Читать книгу Все сначала - Сергей Пархоменко - Страница 4

Гастрономическая география
1984. Происхождение вкуса
Форшмак из селедки с яблоками

Оглавление

Двор с платаном на Ришельевской, Одесса, Украина


Через неделю после приезда в Одессу зона моих поисков сократилась до четырех кварталов. Аккуратный квадратик, ограниченный улицами Ленина, Бабеля, Розы Люксембург и проспектом Мира. В бабушкиных рассказах проспект был Александровским, а улицы – соответственно Ришельевской, Еврейской и Полицейской. Но ранним летом 1984 года – того самого оруэлловского Восемьдесят Четвертого Года – никто бы не поверил, что когда-нибудь они получат эти свои имена обратно.

С утра я обязан был торчать на областной телестудии, куда, собственно, и был откомандирован стажироваться с третьего курса московского журфака. Была тогда такая метода – погружать столичных студентов в “будни коллег из глубинки”. Вы будете смеяться: вот в качестве “глубинки” мне Одесса и досталась на целых два месяца.

Зато к обеду я был совершенно свободен – и выходил в город, зная, что он принадлежит мне. Море оставалось пока холодным, и на пляжах было нечего делать, но город уже согрелся и совершенно расцвел. На Привозе появилась черешня и, в общем, я вполне мог себе ее позволить. Иногда я покупал еще брусочек домашней овечьей брынзы, чтобы съесть его просто на ходу, по пути к моему “бермудскому квадрату”, положив на половинку разорванной прямо руками помидорины. Да, первые степные помидоры тоже уже появились, – а вы как думали?

Я оказался абсолютно один в этом изумительном городе на берегу бесконечного зеленого моря, посреди промытой и прозрачной весны, которая наполняла мои легкие на каждом вдохе прохладной радостью. Мне только что исполнилось двадцать лет.

Хотелось сделать этот город своим, доказать ему, что я в нем не чужой глупый курортник, что я тоже имею на него право. И я знал, что мне есть что предъявить прекрасной и гордой Одессе.

Тот самый двор дома между Ришельевской и Полицейской я видел на двух фотографиях, которые жили в старом кожаном альбоме, с годами выученном наизусть. Должен был под огромным платаном на переднем плане стоять стол из плотно пригнанных досок и простые лавки на врытых в землю круглых чурбаках. За столом люди, смеющиеся в объектив: женщины, мужчины, молодые все.

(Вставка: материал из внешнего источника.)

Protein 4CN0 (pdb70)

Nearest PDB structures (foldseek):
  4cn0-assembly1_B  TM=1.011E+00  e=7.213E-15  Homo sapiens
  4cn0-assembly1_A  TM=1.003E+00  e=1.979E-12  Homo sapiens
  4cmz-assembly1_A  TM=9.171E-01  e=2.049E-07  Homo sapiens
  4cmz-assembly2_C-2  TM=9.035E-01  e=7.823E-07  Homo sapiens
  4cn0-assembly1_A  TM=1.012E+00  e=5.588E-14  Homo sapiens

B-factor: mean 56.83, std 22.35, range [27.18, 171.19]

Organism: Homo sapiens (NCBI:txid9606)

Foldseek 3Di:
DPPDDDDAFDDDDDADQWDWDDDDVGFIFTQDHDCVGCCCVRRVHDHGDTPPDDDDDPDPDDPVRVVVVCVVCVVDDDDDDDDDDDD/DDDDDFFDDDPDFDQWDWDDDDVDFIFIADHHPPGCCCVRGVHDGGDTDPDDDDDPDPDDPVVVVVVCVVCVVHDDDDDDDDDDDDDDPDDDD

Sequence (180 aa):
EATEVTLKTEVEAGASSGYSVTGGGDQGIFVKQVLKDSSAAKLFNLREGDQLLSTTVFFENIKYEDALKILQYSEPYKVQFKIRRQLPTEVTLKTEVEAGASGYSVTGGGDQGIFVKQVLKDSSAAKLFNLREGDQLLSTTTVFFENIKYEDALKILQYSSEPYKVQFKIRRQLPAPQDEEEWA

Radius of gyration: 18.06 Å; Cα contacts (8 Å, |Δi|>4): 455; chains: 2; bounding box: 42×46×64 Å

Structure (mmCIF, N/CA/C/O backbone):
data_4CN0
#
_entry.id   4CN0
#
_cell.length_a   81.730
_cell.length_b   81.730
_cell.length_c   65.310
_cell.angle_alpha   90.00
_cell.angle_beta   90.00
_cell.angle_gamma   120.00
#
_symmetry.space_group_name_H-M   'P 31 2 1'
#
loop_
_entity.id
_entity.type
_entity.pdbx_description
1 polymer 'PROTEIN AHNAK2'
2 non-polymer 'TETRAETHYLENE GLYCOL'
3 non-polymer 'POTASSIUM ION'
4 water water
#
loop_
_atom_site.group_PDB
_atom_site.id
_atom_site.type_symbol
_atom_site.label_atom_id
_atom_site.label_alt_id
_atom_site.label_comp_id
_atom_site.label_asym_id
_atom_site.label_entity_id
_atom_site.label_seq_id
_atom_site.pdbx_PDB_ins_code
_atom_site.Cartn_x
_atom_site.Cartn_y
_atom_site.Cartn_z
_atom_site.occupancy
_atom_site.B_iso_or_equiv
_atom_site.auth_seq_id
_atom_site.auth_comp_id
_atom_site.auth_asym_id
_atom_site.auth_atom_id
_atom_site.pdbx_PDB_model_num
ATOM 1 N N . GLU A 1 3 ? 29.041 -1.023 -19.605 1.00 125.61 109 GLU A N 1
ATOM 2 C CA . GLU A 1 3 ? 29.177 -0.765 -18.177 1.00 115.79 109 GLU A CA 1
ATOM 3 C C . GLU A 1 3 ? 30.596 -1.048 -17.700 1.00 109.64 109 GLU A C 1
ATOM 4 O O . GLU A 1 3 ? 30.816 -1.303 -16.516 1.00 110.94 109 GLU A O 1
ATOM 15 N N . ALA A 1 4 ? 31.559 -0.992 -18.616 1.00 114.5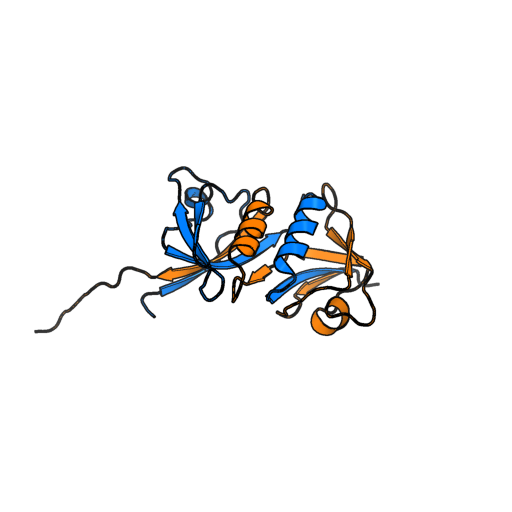4 110 ALA A N 1
ATOM 16 C CA . ALA A 1 4 ? 32.923 -1.395 -18.302 1.00 101.48 110 ALA A CA 1
ATOM 17 C C . ALA A 1 4 ? 33.922 -0.955 -19.388 1.00 97.80 110 ALA A C 1
ATOM 18 O O . ALA A 1 4 ? 33.518 -0.670 -20.514 1.00 117.71 110 ALA A O 1
ATOM 25 N N . THR A 1 5 ? 35.211 -0.865 -19.049 1.00 81.36 111 THR A N 1
ATOM 26 C CA . THR A 1 5 ? 35.662 -1.000 -17.663 1.00 76.71 111 THR A CA 1
ATOM 27 C C . THR A 1 5 ? 35.321 0.307 -16.951 1.00 73.20 111 THR A C 1
ATOM 28 O O . THR A 1 5 ? 35.432 1.390 -17.523 1.00 67.93 111 THR A O 1
ATOM 39 N N . GLU A 1 6 ? 34.869 0.175 -15.709 1.00 61.71 112 GLU A N 1
ATOM 40 C CA . GLU A 1 6 ? 34.245 1.266 -14.978 1.00 52.42 112 GLU A CA 1
ATOM 41 C C . GLU A 1 6 ? 34.564 1.115 -13.508 1.00 49.68 112 GLU A C 1
ATOM 42 O O . GLU A 1 6 ? 34.428 0.028 -12.973 1.00 47.75 112 GLU A O 1
ATOM 54 N N . VAL A 1 7 ? 34.971 2.191 -12.849 1.00 46.55 113 VAL A N 1
ATOM 55 C CA . VAL A 1 7 ? 35.279 2.103 -11.430 1.00 48.73 113 VAL A CA 1
ATOM 56 C C . VAL A 1 7 ? 34.416 3.086 -10.640 1.00 48.55 113 VAL A C 1
ATOM 57 O O . VAL A 1 7 ? 34.140 4.190 -11.091 1.00 41.49 113 VAL A O 1
ATOM 70 N N . THR A 1 8 ? 33.943 2.637 -9.486 1.00 46.06 114 THR A N 1
ATOM 71 C CA . THR A 1 8 ? 33.219 3.492 -8.557 1.00 46.65 114 THR A CA 1
ATOM 72 C C . THR A 1 8 ? 34.048 3.610 -7.289 1.00 51.79 114 THR A C 1
ATOM 73 O O . THR A 1 8 ? 34.312 2.612 -6.631 1.00 51.35 114 THR A O 1
ATOM 84 N N . LEU A 1 9 ? 34.467 4.828 -6.958 1.00 49.12 115 LEU A N 1
ATOM 85 C CA . LEU A 1 9 ? 35.380 5.041 -5.840 1.00 52.66 115 LEU A CA 1
ATOM 86 C C . LEU A 1 9 ? 34.999 6.252 -5.008 1.00 45.35 115 LEU A C 1
ATOM 87 O O . LEU A 1 9 ? 34.234 7.097 -5.453 1.00 40.76 115 LEU A O 1
ATOM 103 N N . LYS A 1 10 ? 35.551 6.338 -3.804 1.00 45.69 116 LYS A N 1
ATOM 104 C CA . LYS A 1 10 ? 35.459 7.561 -3.023 1.00 40.87 116 LYS A CA 1
ATOM 105 C C . LYS A 1 10 ? 36.812 8.260 -3.010 1.00 47.03 116 LYS A C 1
ATOM 106 O O . LYS A 1 10 ? 37.852 7.617 -2.941 1.00 45.94 116 LYS A O 1
ATOM 125 N N . THR A 1 11 ? 36.796 9.583 -3.099 1.00 42.38 117 THR A N 1
ATOM 126 C CA . THR A 1 11 ? 38.014 10.370 -2.933 1.00 40.31 117 THR A CA 1
ATOM 127 C C . THR A 1 11 ? 38.463 10.331 -1.488 1.00 42.13 117 THR A C 1
ATOM 128 O O . THR A 1 11 ? 37.731 9.853 -0.613 1.00 39.78 117 THR A O 1
ATOM 139 N N . GLU A 1 12 ? 39.660 10.845 -1.225 1.00 36.22 118 GLU A N 1
ATOM 140 C CA . GLU A 1 12 ? 40.063 11.127 0.139 1.00 38.01 118 GLU A CA 1
ATOM 141 C C . GLU A 1 12 ? 39.163 12.228 0.665 1.00 34.06 118 GLU A C 1
ATOM 142 O O . GLU A 1 12 ? 38.498 12.908 -0.111 1.00 35.81 118 GLU A O 1
ATOM 154 N N . VAL A 1 13 ? 39.146 12.404 1.985 1.00 35.22 119 VAL A N 1
ATOM 155 C CA . VAL A 1 13 ? 38.533 13.570 2.582 1.00 34.84 119 VAL A CA 1
ATOM 156 C C . VAL A 1 13 ? 39.544 14.700 2.524 1.00 35.59 119 VAL A C 1
ATOM 157 O O . VAL A 1 13 ? 40.624 14.605 3.126 1.00 36.39 119 VAL A O 1
ATOM 170 N N . GLU A 1 14 ? 39.208 15.740 1.771 1.00 34.00 120 GLU A N 1
ATOM 171 C CA . GLU A 1 14 ? 40.087 16.887 1.583 1.00 31.72 120 GLU A CA 1
ATOM 172 C C . GLU A 1 14 ? 39.244 18.134 1.595 1.00 31.11 120 GLU A C 1
ATOM 173 O O . GLU A 1 14 ? 38.027 18.062 1.423 1.00 35.32 120 GLU A O 1
ATOM 185 N N . ALA A 1 15 ? 39.886 19.280 1.790 1.00 32.12 121 ALA A N 1
ATOM 186 C CA . ALA A 1 15 ? 39.196 20.547 1.827 1.00 32.57 121 ALA A CA 1
ATOM 187 C C . ALA A 1 15 ? 39.444 21.366 0.575 1.00 32.35 121 ALA A C 1
ATOM 188 O O . ALA A 1 15 ? 40.437 21.165 -0.110 1.00 32.98 121 ALA A O 1
ATOM 195 N N . GLY A 1 16 ? 38.530 22.275 0.272 1.00 31.93 122 GLY A N 1
ATOM 196 C CA . GLY A 1 16 ? 38.804 23.269 -0.739 1.00 34.25 122 GLY A CA 1
ATOM 197 C C . GLY A 1 16 ? 38.694 22.784 -2.173 1.00 34.88 122 GLY A C 1
ATOM 198 O O . GLY A 1 16 ? 39.490 23.217 -2.999 1.00 35.03 122 GLY A O 1
ATOM 202 N N . ALA A 1 17 ? 37.727 21.917 -2.477 1.00 30.70 123 ALA A N 1
ATOM 203 C CA . ALA A 1 17 ? 37.518 21.458 -3.858 1.00 28.94 123 ALA A CA 1
ATOM 204 C C . ALA A 1 17 ? 37.107 22.624 -4.754 1.00 30.03 123 ALA A C 1
ATOM 205 O O . ALA A 1 17 ? 36.04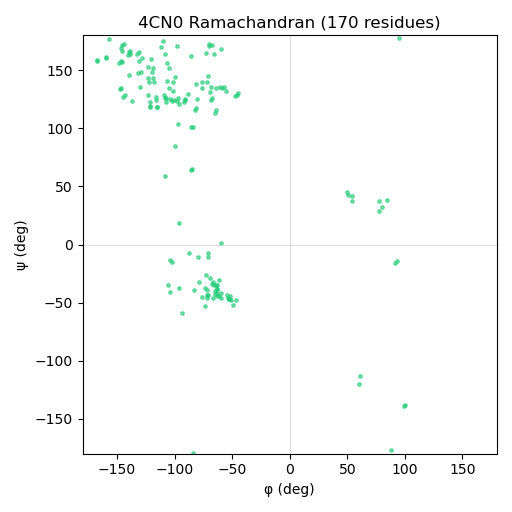8 23.210 -4.576 1.00 33.13 123 ALA A O 1
ATOM 212 N N . SER A 1 18 ? 37.942 22.952 -5.733 1.00 33.55 124 SER A N 1
ATOM 213 C CA A SER A 1 18 ? 37.646 24.041 -6.649 0.75 30.11 124 SER A CA 1
ATOM 214 C CA B SER A 1 18 ? 37.677 24.062 -6.629 0.25 30.68 124 SER A CA 1
ATOM 215 C C . SER A 1 18 ? 38.457 23.908 -7.943 1.00 32.03 124 SER A C 1
ATOM 216 O O . SER A 1 18 ? 39.318 23.045 -8.053 1.00 32.32 124 SER A O 1
ATOM 231 N N . GLY A 1 19 ? 38.151 24.751 -8.920 1.00 32.11 125 GLY A N 1
ATOM 232 C CA . GLY A 1 19 ? 38.844 24.720 -10.208 1.00 31.56 125 GLY A CA 1
ATOM 233 C C . GLY A 1 19 ? 38.326 23.633 -11.139 1.00 33.51 125 GLY A C 1
ATOM 234 O O . GLY A 1 19 ? 39.088 23.056 -11.919 1.00 34.34 125 GLY A O 1
ATOM 238 N N . TYR A 1 20 ? 37.027 23.341 -11.039 1.00 32.07 126 TYR A N 1
ATOM 239 C CA . TYR A 1 20 ? 36.386 22.356 -11.903 1.00 29.63 126 TYR A CA 1
ATOM 240 C C . TYR A 1 20 ? 34.966 22.811 -12.189 1.00 32.24 126 TYR A C 1
ATOM 241 O O . TYR A 1 20 ? 34.383 23.630 -11.442 1.00 28.98 126 TYR A O 1
ATOM 259 N N . SER A 1 21 ? 34.424 22.313 -13.293 1.00 28.84 127 SER A N 1
ATOM 260 C CA . SER A 1 21 ? 33.068 22.604 -13.699 1.00 30.00 127 SER A CA 1
ATOM 261 C C . SER A 1 21 ? 32.299 21.308 -13.790 1.00 30.16 127 SER A C 1
ATOM 262 O O . SER A 1 21 ? 32.883 20.226 -13.881 1.00 30.79 127 SER A O 1
ATOM 270 N N . VAL A 1 22 ? 30.983 21.423 -13.738 1.00 28.50 128 VAL A N 1
ATOM 271 C CA . VAL A 1 22 ? 30.115 20.275 -13.854 1.00 31.86 128 VAL A CA 1
ATOM 272 C C . VAL A 1 22 ? 29.057 20.517 -14.915 1.00 34.92 128 VAL A C 1
ATOM 273 O O . VAL A 1 22 ? 28.782 21.653 -15.320 1.00 31.99 128 VAL A O 1
ATOM 286 N N . THR A 1 23 ? 28.474 19.427 -15.386 1.00 33.05 129 THR A N 1
ATOM 287 C CA . THR A 1 23 ? 27.418 19.496 -16.366 1.00 32.52 129 THR A CA 1
ATOM 288 C C . THR A 1 23 ? 26.428 18.367 -16.102 1.00 38.97 129 THR A C 1
ATOM 289 O O . THR A 1 23 ? 26.675 17.512 -15.262 1.00 39.19 129 THR A O 1
ATOM 300 N N . GLY A 1 24 ? 25.302 18.382 -16.802 1.00 35.33 130 GLY A N 1
ATOM 301 C CA . GLY A 1 24 ? 24.318 17.326 -16.689 1.00 36.94 130 GLY A CA 1
ATOM 302 C C . GLY A 1 24 ? 23.191 17.738 -15.778 1.00 43.17 130 GLY A C 1
ATOM 303 O O . GLY A 1 24 ? 22.710 18.873 -15.829 1.00 42.53 130 GLY A O 1
ATOM 307 N N . GLY A 1 25 ? 22.757 16.801 -14.949 1.00 40.45 131 GLY A N 1
ATOM 308 C CA . GLY A 1 25 ? 21.740 17.079 -13.960 1.00 39.65 131 GLY A CA 1
ATOM 309 C C . GLY A 1 25 ? 20.338 16.883 -14.491 1.00 51.84 131 GLY A C 1
ATOM 310 O O . GLY A 1 25 ? 20.132 16.479 -15.643 1.00 49.62 131 GLY A O 1
ATOM 314 N N . GLY A 1 26 ? 19.368 17.183 -13.635 1.00 58.75 132 GLY A N 1
ATOM 315 C CA . GLY A 1 26 ? 17.975 16.971 -13.960 1.00 63.37 132 GLY A CA 1
ATOM 316 C C . GLY A 1 26 ? 17.719 15.502 -14.211 1.00 62.94 132 GLY A C 1
ATOM 317 O O . GLY A 1 26 ? 17.821 14.674 -13.313 1.00 63.33 132 GLY A O 1
ATOM 321 N N . ASP A 1 27 ? 17.394 15.169 -15.449 1.00 56.74 133 ASP A N 1
ATOM 322 C CA . ASP A 1 27 ? 17.126 13.784 -15.797 1.00 64.74 133 ASP A CA 1
ATOM 323 C C . ASP A 1 27 ? 18.433 13.000 -15.987 1.00 63.94 133 ASP A C 1
ATOM 324 O O . ASP A 1 27 ? 18.418 11.773 -16.054 1.00 65.99 133 ASP A O 1
ATOM 333 N N . GLN A 1 28 ? 19.559 13.712 -16.037 1.00 59.91 134 GLN A N 1
ATOM 334 C CA . GLN A 1 28 ? 20.877 13.083 -16.128 1.00 51.81 134 GLN A CA 1
ATOM 335 C C . GLN A 1 28 ? 21.672 13.215 -14.830 1.00 48.19 134 GLN A C 1
ATOM 336 O O . GLN A 1 28 ? 21.372 14.050 -13.975 1.00 50.98 134 GLN A O 1
ATOM 350 N N . GLY A 1 29 ? 22.710 12.395 -14.718 1.00 44.74 135 GLY A N 1
ATOM 351 C CA . GLY A 1 29 ? 23.640 12.475 -13.611 1.00 42.72 135 GLY A CA 1
ATOM 352 C C . GLY A 1 29 ? 24.449 13.751 -13.671 1.00 41.54 135 GLY A C 1
ATOM 353 O O . GLY A 1 29 ? 24.393 14.492 -14.657 1.00 42.28 135 GLY A O 1
ATOM 357 N N . ILE A 1 30 ? 25.205 14.011 -12.612 1.00 37.10 136 ILE A N 1
ATOM 358 C CA . ILE A 1 30 ? 26.092 15.163 -12.564 1.00 40.27 136 ILE A CA 1
ATOM 359 C C . ILE A 1 30 ? 27.503 14.708 -12.937 1.00 40.37 136 ILE A C 1
ATOM 360 O O . ILE A 1 30 ? 28.038 13.771 -12.343 1.00 39.68 136 ILE A O 1
ATOM 376 N N . PHE A 1 31 ? 28.091 15.372 -13.929 1.00 36.41 137 PHE A N 1
ATOM 377 C CA . PHE A 1 31 ? 29.408 15.004 -14.444 1.00 35.18 137 PHE A CA 1
ATOM 378 C C . PHE A 1 31 ? 30.396 16.156 -14.380 1.00 34.59 137 PHE A C 1
ATOM 379 O O . PHE A 1 31 ? 30.030 17.306 -14.602 1.00 35.87 137 PHE A O 1
ATOM 396 N N . VAL A 1 32 ? 31.649 15.834 -14.074 1.00 33.83 138 VAL A N 1
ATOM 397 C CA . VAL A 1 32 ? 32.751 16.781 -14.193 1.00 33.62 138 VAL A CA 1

Гитара у одного на коленях, кое-какие дети рядом, тарелки с чем-то, не разглядеть, на столе, кастрюлька, покрытая полотенцем, графин граненый, бутылки.

В глубине должен был быть трехэтажный дом с оштукатуренными белыми стенами и множеством маленьких настежь распахнутых окошек. Вдоль двух верхних этажей – широкие веранды с высокими перилами на редких фигурно выточенных деревянных столбиках, а по сторонам – две крутые железные лестницы вроде корабельных трапов.

И посередине веранды второго этажа должна была стоять, опираясь локтями на перила и положив подбородок на сплетенные пальцы, девушка. Длинное платье в мельчайший горошек, наверное, просто белое, а может быть, бледно-розовое. По тронутому сепией фото разве поймешь? Мягкие кудри тонкими-тонкими колечками – мне говорили, что медно-рыжие. Точеное бледное лицо с очень черными глазами. Смотрит на меня, прямо на меня, и не смеется, как все, а только улыбается, будто бы снисходительно. Вроде на карточке она совсем в глубине, но видно очень хорошо: фотограф снимал именно ее. Все остальные тут – статисты, свидетели.

Что Ришельевская с Полицейской – стали Ленина с Люксембург, я знал. А теперь оказалось, что две эти улицы образуют угол. Я пошел по широкой дуге, постепенно приближаясь к нему, прочесывая квартал за кварталом, открывая каждую калитку, не пропуская ни одной подворотни, заглядывая во все дворы подряд. Я отчетливо помнил окна, перила, лестницы, стол, платан, хотя фотографий у меня с собой не было, они остались в альбоме.

Ничего похожего не нашлось. За две недели я убедился, что моего двора тут нет. Разве что попался один – на самой Ришельевской, с платаном, таким огромным, что торчал над крышей и виден был с улицы, как будто дом нанизан на кривой шишковатый ствол. Стол вроде тоже стоял там же, хотя стал гораздо меньше. Но дом не похож совсем: вместо широких веранд по стенам вокруг двора тянулись строительные леса, ветхие, шаткие, кажется, много лет назад тут устроенные зачем-то, да и брошенные навсегда.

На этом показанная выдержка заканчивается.